I have a cousin who is AMAB and he changed his birth name some years ago, to Richard because he didn’t like his original name. My uncle died recently, and my mother still refuses to refer to him as Richard. I told her, “I’d be more concerned if he wanted to call himself Richelle, and if he wants to do that, all we could do is be supportive.” He’s about 50 years old, not a confused hormonal adolescent, and TBH I believe he is on the autism spectrum, FWIW.

That’s horrible and your son is lucky to have a supportive dad like you.

Sure, but I’d say that’s inherent in the word “assigned.” Such a word would be unnecessary if it was chosen. That seems to be why that is by far the preferred word and AMAB/AFAB the preferred terms.
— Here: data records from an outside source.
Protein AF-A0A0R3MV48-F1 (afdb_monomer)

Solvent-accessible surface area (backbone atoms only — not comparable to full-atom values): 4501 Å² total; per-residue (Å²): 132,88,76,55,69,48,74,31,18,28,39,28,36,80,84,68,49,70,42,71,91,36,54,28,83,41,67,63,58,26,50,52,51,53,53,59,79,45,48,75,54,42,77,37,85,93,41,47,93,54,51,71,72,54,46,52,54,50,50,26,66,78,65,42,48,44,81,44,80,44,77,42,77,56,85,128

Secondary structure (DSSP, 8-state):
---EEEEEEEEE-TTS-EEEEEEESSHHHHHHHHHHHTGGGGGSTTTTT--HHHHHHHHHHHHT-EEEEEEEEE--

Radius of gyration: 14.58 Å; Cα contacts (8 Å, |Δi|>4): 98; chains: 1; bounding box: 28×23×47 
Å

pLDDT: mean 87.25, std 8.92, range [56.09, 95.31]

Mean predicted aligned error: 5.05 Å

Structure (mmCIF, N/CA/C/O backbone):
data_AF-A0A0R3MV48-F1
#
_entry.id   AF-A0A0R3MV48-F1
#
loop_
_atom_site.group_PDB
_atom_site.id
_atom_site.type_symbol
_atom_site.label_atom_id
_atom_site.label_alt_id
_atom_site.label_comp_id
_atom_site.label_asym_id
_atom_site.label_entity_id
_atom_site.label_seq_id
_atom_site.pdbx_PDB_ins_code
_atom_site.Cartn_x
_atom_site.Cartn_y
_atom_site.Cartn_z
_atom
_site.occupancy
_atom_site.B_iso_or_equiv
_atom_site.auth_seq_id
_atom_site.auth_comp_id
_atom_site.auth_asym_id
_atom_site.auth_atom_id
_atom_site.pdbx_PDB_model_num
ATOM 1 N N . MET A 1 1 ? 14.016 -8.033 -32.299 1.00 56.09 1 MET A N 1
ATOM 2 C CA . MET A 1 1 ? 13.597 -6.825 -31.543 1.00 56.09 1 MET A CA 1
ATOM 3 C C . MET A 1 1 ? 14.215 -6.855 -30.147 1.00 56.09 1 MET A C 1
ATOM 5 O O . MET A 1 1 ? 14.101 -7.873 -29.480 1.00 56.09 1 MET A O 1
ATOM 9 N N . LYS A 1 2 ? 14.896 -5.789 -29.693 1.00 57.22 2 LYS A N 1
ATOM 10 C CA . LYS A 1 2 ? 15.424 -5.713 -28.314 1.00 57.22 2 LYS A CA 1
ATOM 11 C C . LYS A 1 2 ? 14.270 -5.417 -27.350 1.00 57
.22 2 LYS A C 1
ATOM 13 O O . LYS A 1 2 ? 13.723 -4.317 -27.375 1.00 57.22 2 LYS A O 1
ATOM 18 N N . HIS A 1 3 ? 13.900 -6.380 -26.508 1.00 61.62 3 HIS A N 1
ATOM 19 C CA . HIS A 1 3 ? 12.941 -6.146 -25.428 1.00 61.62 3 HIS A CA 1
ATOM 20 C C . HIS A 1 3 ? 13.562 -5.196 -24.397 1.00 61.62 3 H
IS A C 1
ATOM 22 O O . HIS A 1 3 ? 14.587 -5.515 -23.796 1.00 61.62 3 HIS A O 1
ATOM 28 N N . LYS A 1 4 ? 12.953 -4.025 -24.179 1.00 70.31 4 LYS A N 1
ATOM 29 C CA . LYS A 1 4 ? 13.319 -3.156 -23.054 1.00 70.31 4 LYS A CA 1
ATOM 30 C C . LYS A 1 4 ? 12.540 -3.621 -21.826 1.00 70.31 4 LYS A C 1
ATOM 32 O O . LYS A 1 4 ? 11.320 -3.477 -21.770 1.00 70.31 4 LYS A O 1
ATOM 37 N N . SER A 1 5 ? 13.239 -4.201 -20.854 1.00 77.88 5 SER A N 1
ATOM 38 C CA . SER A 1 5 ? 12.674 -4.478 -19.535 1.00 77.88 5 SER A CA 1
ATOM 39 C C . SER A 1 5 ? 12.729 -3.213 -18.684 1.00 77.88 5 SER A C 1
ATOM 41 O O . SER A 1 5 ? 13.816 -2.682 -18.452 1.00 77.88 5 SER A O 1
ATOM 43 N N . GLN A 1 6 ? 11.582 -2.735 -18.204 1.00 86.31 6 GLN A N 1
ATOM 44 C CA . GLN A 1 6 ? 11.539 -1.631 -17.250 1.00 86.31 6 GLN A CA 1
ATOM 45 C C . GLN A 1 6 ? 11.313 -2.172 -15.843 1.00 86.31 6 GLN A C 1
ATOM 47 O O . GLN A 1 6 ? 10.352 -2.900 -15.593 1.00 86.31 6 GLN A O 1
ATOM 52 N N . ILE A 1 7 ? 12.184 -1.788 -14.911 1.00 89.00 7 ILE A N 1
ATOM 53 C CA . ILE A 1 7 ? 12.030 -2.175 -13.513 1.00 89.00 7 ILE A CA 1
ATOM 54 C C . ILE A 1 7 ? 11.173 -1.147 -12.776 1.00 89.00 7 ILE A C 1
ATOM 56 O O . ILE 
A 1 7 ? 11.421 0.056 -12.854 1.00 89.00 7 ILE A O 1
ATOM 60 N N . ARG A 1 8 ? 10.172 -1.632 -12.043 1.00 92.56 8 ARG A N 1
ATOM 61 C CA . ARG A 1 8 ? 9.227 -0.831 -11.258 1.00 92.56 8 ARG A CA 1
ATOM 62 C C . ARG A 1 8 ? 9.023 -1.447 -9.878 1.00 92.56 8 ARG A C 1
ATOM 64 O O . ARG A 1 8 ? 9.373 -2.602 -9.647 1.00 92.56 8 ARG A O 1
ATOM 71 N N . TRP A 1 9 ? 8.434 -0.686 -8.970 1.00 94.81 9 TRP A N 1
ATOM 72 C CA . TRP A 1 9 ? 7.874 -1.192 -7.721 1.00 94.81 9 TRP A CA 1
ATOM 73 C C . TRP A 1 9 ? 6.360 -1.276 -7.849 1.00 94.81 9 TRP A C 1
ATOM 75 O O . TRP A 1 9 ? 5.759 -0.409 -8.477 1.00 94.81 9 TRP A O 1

I have not seen CAMAB/CAFAB before. Looking it up, it seems that this term is used for intersex individuals who underwent surgical alteration to fit into the gender binary.

In that context, I can see a much better argument for coercive fitting. The parents or doctors* weren’t just mistaken, as in @Maus_Magill argument, but made alterations to encourage enforcement into the gender binary.

*it has been known to be done without parental permission, or with the doctor picking the sex and telling the parents that it’s just a defect, rather than being intersex.

Yes, ISTM it would be understood someone other than yourself did the assigning.

OK, sure. “Nonconsensual” is the calm, reasoned, just-the-facts-ma’am version. The first time I saw “coercively,” I didn’t analyze it; it immediately appealed to me as an in-your-face à la Act Up confrontational way to say it, a bit of emotional catharsis there, considering the sometimes violent coercion applied in my childhood. Male gender was literally pounded into me physically.

The other problem with the term “biological male” (or “biological female”) is that psychology is part of biology. At most, you could say that some aspects of a person’s biology are male.

As for medical relevance, it depends on why it’s medically relevant. If it’s medically relevant whether someone has XY chromosomes, or what their natural levels are of various hormones, then the appropriate thing to do is for the hospital to test for those things. Because most of us don’t actually know what our chromosomes or hormone levels are. Sure, most of us can make educated guesses, that are over 90% likely to be correct, but we don’t actually know until and unless there’s some reason to run the tests.

apologies. I said @Maus_Magill, when I meant @We_re_wolves_not_werewolves.